Only the lines below from the one containing "ATOM 107 N N" to the one containing "ATOM 113 N N" should be repeated, both included and unchanged.
***** AVAILABLE DATA
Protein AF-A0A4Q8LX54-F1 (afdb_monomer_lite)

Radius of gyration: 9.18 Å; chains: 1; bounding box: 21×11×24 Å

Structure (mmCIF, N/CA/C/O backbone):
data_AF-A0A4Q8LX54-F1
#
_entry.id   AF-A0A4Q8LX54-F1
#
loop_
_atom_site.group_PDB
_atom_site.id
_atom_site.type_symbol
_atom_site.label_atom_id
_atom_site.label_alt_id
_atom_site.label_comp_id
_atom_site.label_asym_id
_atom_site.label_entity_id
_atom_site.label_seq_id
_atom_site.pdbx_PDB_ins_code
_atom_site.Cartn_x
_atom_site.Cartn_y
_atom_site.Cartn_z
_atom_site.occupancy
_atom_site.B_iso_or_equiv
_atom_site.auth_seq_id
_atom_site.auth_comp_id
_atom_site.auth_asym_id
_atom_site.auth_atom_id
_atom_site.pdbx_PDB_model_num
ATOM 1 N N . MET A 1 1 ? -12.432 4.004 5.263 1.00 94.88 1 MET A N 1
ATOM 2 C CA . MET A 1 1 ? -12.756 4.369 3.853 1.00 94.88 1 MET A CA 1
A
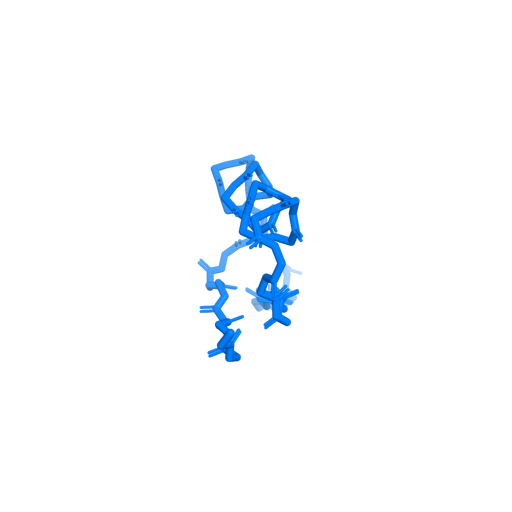TOM 3 C C . MET A 1 1 ? -12.033 3.398 2.919 1.00 94.88 1 MET A C 1
ATOM 5 O O . MET A 1 1 ? -11.046 2.834 3.369 1.00 94.88 1 MET A O 1
ATOM 9 N N . ASN A 1 2 ? -12.500 3.172 1.685 1.00 97.25 2 ASN A N 1
ATOM 10 C CA . ASN A 1 2 ? -11.804 2.302 0.722 1.00 97.25 2 ASN A CA 1
ATOM 11 C C . ASN A 1 2 ? -10.738 3.111 -0.033 1.00 97.25 2 ASN A C 1
ATOM 13 O O . ASN A 1 2 ? -11.073 4.141 -0.619 1.00 97.25 2 ASN A O 1
ATOM 17 N N . ILE A 1 3 ? -9.474 2.689 0.022 1.00 97.06 3 ILE A N 1
ATOM 
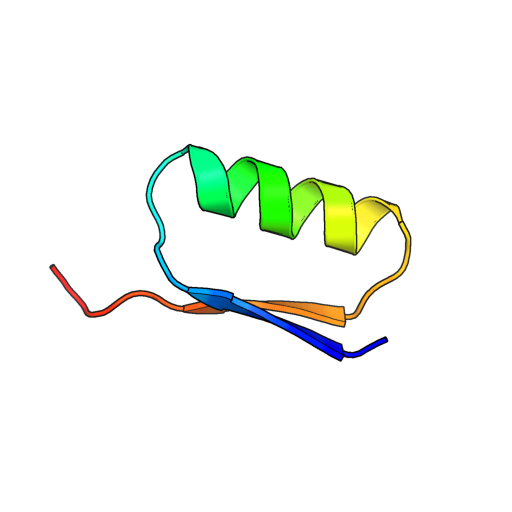18 C CA . ILE A 1 3 ? -8.340 3.416 -0.562 1.00 97.06 3 ILE A CA 1
ATOM 19 C C . ILE A 1 3 ? -7.495 2.456 -1.394 1.00 97.06 3 ILE A C 1
ATOM 21 O O . ILE A 1 3 ? -7.109 1.387 -0.935 1.00 97.06 3 ILE A O 1
ATOM 25 N N . THR A 1 4 ? -7.182 2.854 -2.627 1.00 97.06 4 THR A N 1
ATOM 26 C CA . THR A 1 4 ? -6.294 2.097 -3.514 1.00 97.06 4 THR A CA 1
ATOM 27 C C . THR A 1 4 ? -4.977 2.838 -3.704 1.00 97.06 4 THR A C 1
ATOM 29 O O . THR A 1 4 ? -4.969 3.988 -4.136 1.00 97.06 4 THR A O 1
ATOM 32 N N . VAL A 1 5 ? -3.865 2.170 -3.397 1.00 96.56 5 VAL A N 1
ATOM 33 C CA . VAL A 1 5 ? -2.501 2.670 -3.603 1.00 96.56 5 VAL A CA 1
ATOM 34 C C . VAL A 1 5 ? -1.933 2.070 -4.888 1.00 96.56 5 VAL A C 1
ATOM 36 O O . VAL A 1 5 ? -1.897 0.846 -5.032 1.00 96.56 5 VAL A O 1
ATOM 39 N N . ILE A 1 6 ? -1.475 2.926 -5.805 1.00 95.94 6 ILE A N 1
ATOM 40 C CA . ILE A 1 6 ? -0.847 2.521 -7.071 1.00 95.94 6 ILE A CA 1
ATOM 41 C C . ILE A 1 6 ? 0.681 2.549 -6.932 1.00 95.94 6 ILE A C 1
ATOM 43 O O . ILE A 1 6 ? 1.249 3.553 -6.504 1.00 95.94 6 ILE A O 1
ATOM 47 N N . GLY A 1 7 ? 1.327 1.442 -7.303 1.00 92.69 7 GLY A N 1
ATOM 48 C CA . GLY A 1 7 ? 2.763 1.186 -7.182 1.00 92.69 7 GLY A CA 1
ATOM 49 C C . GLY A 1 7 ? 3.096 0.316 -5.964 1.00 92.69 7 GLY A C 1
ATOM 50 O O . GLY A 1 7 ? 2.701 0.644 -4.841 1.00 92.69 7 GLY A O 1
ATOM 51 N N . ALA A 1 8 ? 3.841 -0.777 -6.178 1.00 88.12 8 ALA A N 1
ATOM 52 C CA . ALA A 1 8 ? 4.248 -1.829 -5.235 1.00 88.12 8 ALA A CA 1
ATOM 53 C C . ALA A 1 8 ? 5.643 -1.626 -4.603 1.00 88.12 8 ALA A C 1
ATOM 55 O O . ALA A 1 8 ? 5.968 -2.303 -3.626 1.00 88.12 8 ALA A O 1
ATOM 56 N N . GLY A 1 9 ? 6.425 -0.639 -5.057 1.00 91.38 9 GLY A N 1
ATOM 57 C CA . GLY A 1 9 ? 7.719 -0.280 -4.447 1.00 91.38 9 GLY A CA 1
ATOM 58 C C . GLY A 1 9 ? 7.608 0.178 -2.982 1.00 91.38 9 GLY A C 1
ATOM 59 O O . GLY A 1 9 ? 6.520 0.461 -2.501 1.00 91.38 9 GLY A O 1
ATOM 60 N N . SER A 1 10 ? 8.707 0.290 -2.236 1.00 95.00 10 SER A N 1
ATOM 61 C CA . SER A 1 10 ? 8.677 0.475 -0.768 1.00 95.00 10 SER A CA 1
ATOM 62 C C . SER A 1 10 ? 7.704 1.549 -0.257 1.00 95.00 10 SER A C 1
ATOM 64 O O . SER A 1 10 ? 6.974 1.304 0.702 1.00 95.00 10 SER A O 1
ATOM 66 N N . ALA A 1 11 ? 7.631 2.701 -0.933 1.00 95.19 11 ALA A N 1
ATOM 67 C CA . ALA A 1 11 ? 6.760 3.810 -0.545 1.00 95.19 11 ALA A CA 1
ATOM 68 C C . ALA A 1 11 ? 5.287 3.395 -0.438 1.00 95.19 11 ALA A C 1
ATOM 70 O O . ALA A 1 11 ? 4.693 3.518 0.629 1.00 95.19 11 ALA A O 1
ATOM 71 N N . GLY A 1 12 ? 4.705 2.817 -1.492 1.00 95.12 12 GLY A N 1
ATOM 72 C CA . GLY A 1 12 ? 3.297 2.431 -1.426 1.00 95.12 12 GLY A CA 1
ATOM 73 C C . GLY A 1 12 ? 3.022 1.292 -0.427 1.00 95.12 12 GLY A C 1
ATOM 74 O O . GLY A 1 12 ? 1.859 1.047 -0.126 1.00 95.12 12 GLY A O 1
ATOM 75 N N . LEU A 1 13 ? 4.051 0.561 0.050 1.00 95.00 13 LEU A N 1
ATOM 76 C CA . LEU A 1 13 ? 3.874 -0.609 0.923 1.00 95.00 13 LEU A CA 1
ATOM 77 C C . LEU A 1 13 ? 3.591 -0.094 2.
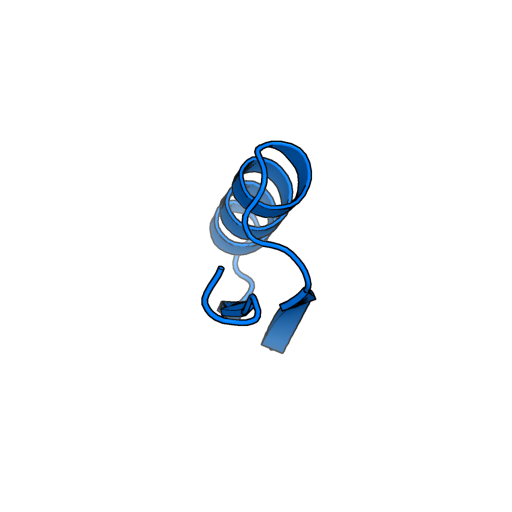302 1.00 95.00 13 LEU A C 1
ATOM 79 O O . LEU A 1 13 ? 2.572 -0.420 2.897 1.00 95.00 13 LEU A O 1
ATOM 83 N N . VAL A 1 14 ? 4.493 0.779 2.733 1.00 97.56 14 VAL A N 1
ATOM 84 C CA . VAL A 1 14 ? 4.383 1.532 3.965 1.00 97.56 14 VAL A CA 1
ATOM 85 C C . VAL A 1 14 ? 3.091 2.342 3.945 1.00 97.56 14 VAL A C 1
ATOM 87 O O . VAL A 1 14 ? 2.332 2.283 4.903 1.00 97.56 14 VAL A O 1
ATOM 90 N N . THR A 1 15 ? 2.768 3.015 2.834 1.00 97.25 15 THR A N 1
ATOM 91 C CA . THR A 1 15 ? 1.509 3.763 2.720 1.00 97.25 15 THR A CA 1
ATOM 92 C C . THR A 1 15 ? 0.280 2.865 2.881 1.00 97.25 15 THR A C 1
ATOM 94 O O . THR A 1 15 ? -0.582 3.178 3.695 1.00 97.25 15 THR A O 1
ATOM 97 N N . ALA A 1 16 ? 0.181 1.751 2.146 1.00 97.19 16 ALA A N 1
ATOM 98 C CA . ALA A 1 16 ? -0.968 0.850 2.253 1.00 97.19 16 ALA A CA 1
ATOM 99 C C . ALA A 1 16 ? -1.080 0.218 3.653 1.00 97.19 16 ALA A C 1
ATOM 101 O O . ALA A 1 16 ? -2.185 0.113 4.180 1.00 97.19 16 ALA A O 1
ATOM 102 N N . ALA A 1 17 ? 0.051 -0.139 4.273 1.00 97.38 17 ALA A N 1
ATOM 103 C CA . ALA A 1 17 ? 0.098 -0.681 5.627 1.00 97.38 17 ALA A CA 1
ATOM 104 C C . ALA A 1 17 ? -0.396 0.334 6.668 1.00 97.38 17 ALA A C 1
ATOM 106 O O . ALA A 1 17 ? -1.329 0.031 7.406 1.00 97.38 17 ALA A O 1
ATOM 107 N N . CYS A 1 18 ? 0.134 1.561 6.669 1.00 97.94 18 CYS A N 1
ATOM 108 C CA . CYS A 1 18 ? -0.314 2.596 7.602 1.00 97.94 18 CYS A CA 1
ATOM 109 C C . CYS A 1 18 ? -1.797 2.947 7.407 1.00 97.94 18 CYS A C 1
ATOM 111 O O . CYS A 1 18 ? -2.512 3.181 8.377 1.00 97.94 18 CYS A O 1
ATOM 113 N N . LEU A 1 19 ? -2.294 2.960 6.165 1.00 98.00 19 LEU A N 1
ATOM 114 C CA . LEU A 1 19 ? -3.720 3.169 5.899 1.00 98.00 19 
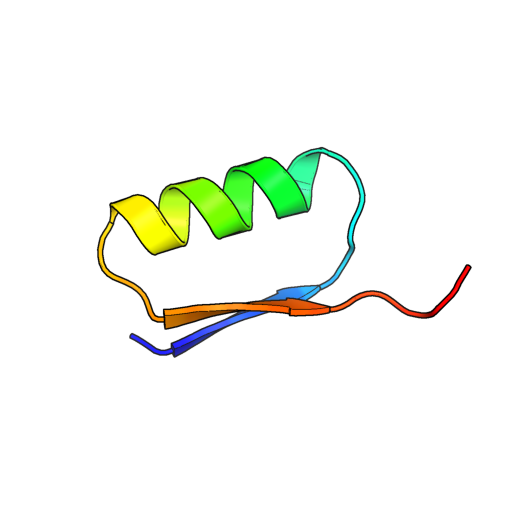LEU A CA 1
ATOM 115 C C . LEU A 1 19 ? -4.578 2.033 6.475 1.00 98.00 19 LEU A C 1
ATOM 117 O O . LEU A 1 19 ? -5.638 2.304 7.038 1.00 98.00 19 LEU A O 1
ATOM 121 N N . ALA A 1 20 ? -4.121 0.784 6.382 1.00 97.62 20 ALA A N 1
ATOM 122 C CA . ALA A 1 20 ? -4.803 -0.347 7.005 1.00 97.62 20 ALA A CA 1
ATOM 123 C C . ALA A 1 20 ? -4.805 -0.242 8.542 1.00 97.62 20 ALA A C 1
ATOM 125 O O . ALA A 1 20 ? -5.847 -0.447 9.162 1.00 97.62 20 ALA A O 1
ATOM 126 N N . GLU A 1 21 ? -3.684 0.152 9.159 1.00 98.25 21 GLU A N 1
ATOM 127 C CA . GLU A 1 21 ? -3.581 0.372 10.614 1.00 98.25 21 GLU A CA 1
ATOM 128 C C . GLU A 1 21 ? -4.515 1.482 11.117 1.00 98.25 21 GLU A C 1
ATOM 130 O O . GLU A 1 21 ? -5.055 1.396 12.218 1.00 98.25 21 GLU A O 1
ATOM 135 N N . LEU A 1 22 ? -4.767 2.499 10.292 1.00 98.19 22 LEU A N 1
ATOM 136 C CA . LEU A 1 22 ? -5.724 3.572 10.573 1.00 98.19 22 LEU A CA 1
ATOM 137 C C . LEU A 1 22 ? -7.197 3.155 10.365 1.00 98.19 22 LEU A C 1
ATOM 139 O O . LEU A 1 22 ? -8.098 3.979 10.519 1.00 98.19 22 LEU A O 1
ATOM 143 N N . GLY A 1 23 ? -7.466 1.892 10.016 1.00 98.12 23 GLY A N 1
ATOM 144 C CA . GLY A 1 23 ? -8.818 1.348 9.856 1.00 98.12 23 GLY A CA 1
ATOM 145 C C . GLY A 1 23 ? -9.429 1.554 8.466 1.00 98.12 23 GLY A C 1
ATOM 146 O O . GLY A 1 23 ? -10.652 1.488 8.304 1.00 98.12 23 GLY A O 1
ATOM 147 N N . HIS A 1 24 ? -8.614 1.828 7.445 1.00 98.06 24 HIS A N 1
ATOM 148 C CA . HIS A 1 24 ? -9.079 1.887 6.058 1.00 98.06 24 HIS A CA 1
ATOM 149 C C . HIS A 1 24 ? -9.038 0.496 5.402 1.00 98.06 24 HIS A C 1
ATOM 151 O O . HIS A 1 24 ? -8.145 -0.299 5.675 1.00 98.06 24 HIS A O 1
ATOM 157 N N . ASP A 1 25 ? -9.975 0.219 4.485 1.00 97.88 25 ASP A N 1
ATOM 158 C CA . ASP A 1 25 ? -9.834 -0.911 3.551 1.00 97.88 25 ASP A CA 1
ATOM 159 C C . ASP A 1 25 ? -8.840 -0.463 2.480 1.00 97.88 25 ASP A C 1
ATOM 161 O O . ASP A 1 25 ? -9.204 0.211 1.513 1.00 97.88 25 ASP A O 1
ATOM 165 N N . ALA A 1 26 ? -7.559 -0.706 2.745 1.00 96.94 26 ALA A N 1
ATOM 166 C CA . ALA A 1 26 ? -6.464 -0.292 1.889 1.00 96.94 26 ALA A CA 1
ATOM 167 C C . ALA A 1 26 ? -6.037 -1.457 0.996 1.00 96.94 26 ALA A C 1
ATOM 169 O O . ALA A 1 26 ? -5.599 -2.504 1.472 1.00 96.94 26 ALA A O 1
ATOM 170 N N . ARG A 1 27 ? -6.127 -1.260 -0.319 1.00 95.00 27 ARG A N 1
ATOM 171 C CA . ARG A 1 27 ? -5.638 -2.215 -1.317 1.00 95.00 27 ARG A CA 1
ATOM 172 C C . ARG A 1 27 ? -4.527 -1.607 -2.124 1.00 95.00 27 ARG A C 1
ATOM 174 O O . ARG A 1 27 ? -4.433 -0.394 -2.302 1.00 95.00 27 ARG A O 1
ATOM 181 N N . ARG A 1 28 ? -3.688 -2.482 -2.646 1.00 92.44 28 ARG A N 1
ATOM 182 C CA . ARG A 1 28 ? -2.526 -2.086 -3.404 1.00 92.44 28 ARG A CA 1
ATOM 1
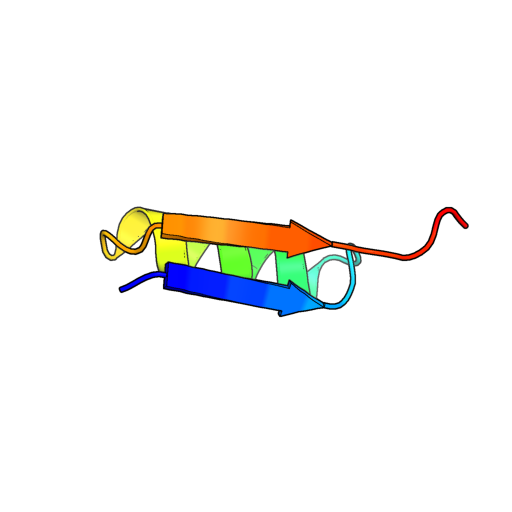83 C C . ARG A 1 28 ? -2.496 -2.770 -4.748 1.00 92.44 28 ARG A C 1
ATOM 185 O O . ARG A 1 28 ? -2.747 -3.968 -4.823 1.00 92.44 28 ARG A O 1
ATOM 192 N N . PHE A 1 29 ? -2.146 -2.004 -5.769 1.00 94.62 29 PHE A N 1
ATOM 193 C CA . PHE A 1 29 ? -2.001 -2.492 -7.128 1.00 94.62 29 PHE A CA 1
ATOM 194 C C . PHE A 1 29 ? -0.699 -1.993 -7.742 1.00 94.62 29 PHE A C 1
ATOM 196 O O . PHE A 1 29 ? -0.291 -0.854 -7.527 1.00 94.62 29 PHE A O 1
ATOM 203 N N . ASP A 1 30 ? -0.072 -2.851 -8.531 1.00 92.38 30 ASP A N 1
ATOM 204 C CA . ASP A 1 30 ? 1.019 -2.507 -9.435 1.00 92.38 30 ASP A CA 1
ATOM 205 C C . ASP A 1 30 ? 0.793 -3.268 -10.742 1.00 92.38 30 ASP A C 1
ATOM 207 O O . ASP A 1 30 ? 0.108 -4.297 -10.758 1.00 92.38 30 ASP A O 1
ATOM 211 N N . VAL A 1 31 ? 1.329 -2.743 -11.837 1.00 86.75 31 VAL A N 1
ATOM 212 C CA . VAL A 1 31 ? 1.451 -3.515 -13.064 1.00 86.75 31 VAL A CA 1
ATOM 213 C C . VAL A 1 31 ? 2.474 -4.621 -12.801 1.00 86.75 31 VAL A C 1
ATOM 215 O O . VAL A 1 31 ? 3.470 -4.403 -12.112 1.00 86.75 31 VAL A O 1
ATOM 218 N N . ALA A 1 32 ? 2.207 -5.835 -13.284 1.00 69.50 32 ALA A N 1
ATOM 219 C CA . ALA A 1 32 ? 3.214 -6.886 -13.240 1.00 69.50 32 ALA 
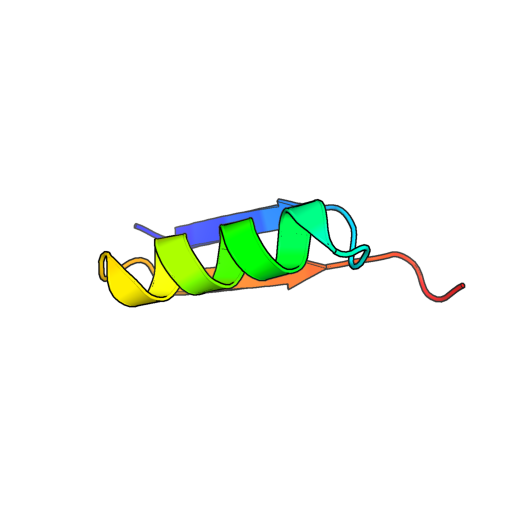A CA 1
ATOM 220 C C . ALA A 1 32 ? 4.482 -6.352 -13.926 1.00 69.50 32 ALA A C 1
ATOM 222 O O . ALA A 1 32 ? 4.402 -5.903 -15.071 1.00 69.50 32 ALA A O 1
ATOM 223 N N . ALA A 1 33 ? 5.591 -6.325 -13.184 1.00 56.84 33 ALA A N 1
ATOM 224 C CA . ALA A 1 33 ? 6.903 -5.997 -13.730 1.00 56.84 33 ALA A CA 1
ATOM 225 C C . ALA A 1 33 ? 7.276 -6.963 -14.861 1.00 56.84 33 ALA A C 1
ATOM 227 O O . ALA A 1 33 ? 6.940 -8.166 -14.737 1.00 56.84 33 ALA A O 1
#

Organism: NCBI:txid2480810

Foldseek 3Di:
DEEEFEDDPPVSVVVQVVCVVVVYNYYYDYDDD

Sequence (33 aa):
MNITVIGAGSAGLVTAACLAELGHDARRFDVAA

pLDDT: mean 93.61, std 8.36, range [56.84, 98.25]

InterPro domains:
  IPR036291 NAD(P)-binding domain superfamily [SSF51735] (1-31)

Secondary structure (DSSP, 8-state):
-EEEEE--SHHHHHHHHHHHHTT-EEEEE----
**********
*WRITTEN RESPONSE:*
ATOM 107 N N . CYS A 1 18 ? 0.134 1.561 6.669 1.00 97.94 18 CYS A N 1
ATOM 108 C CA . CYS A 1 18 ? -0.314 2.596 7.602 1.00 97.94 18 CYS A CA 1
ATOM 109 C C . CYS A 1 18 ? -1.797 2.947 7.407 1.00 97.94 18 CYS A C 1
ATOM 111 O O . CYS A 1 18 ? -2.512 3.181 8.377 1.00 97.94 18 CYS A O 1
ATOM 113 N N . LEU A 1 19 ? -2.294 2.960 6.165 1.00 98.00 19 LEU A N 1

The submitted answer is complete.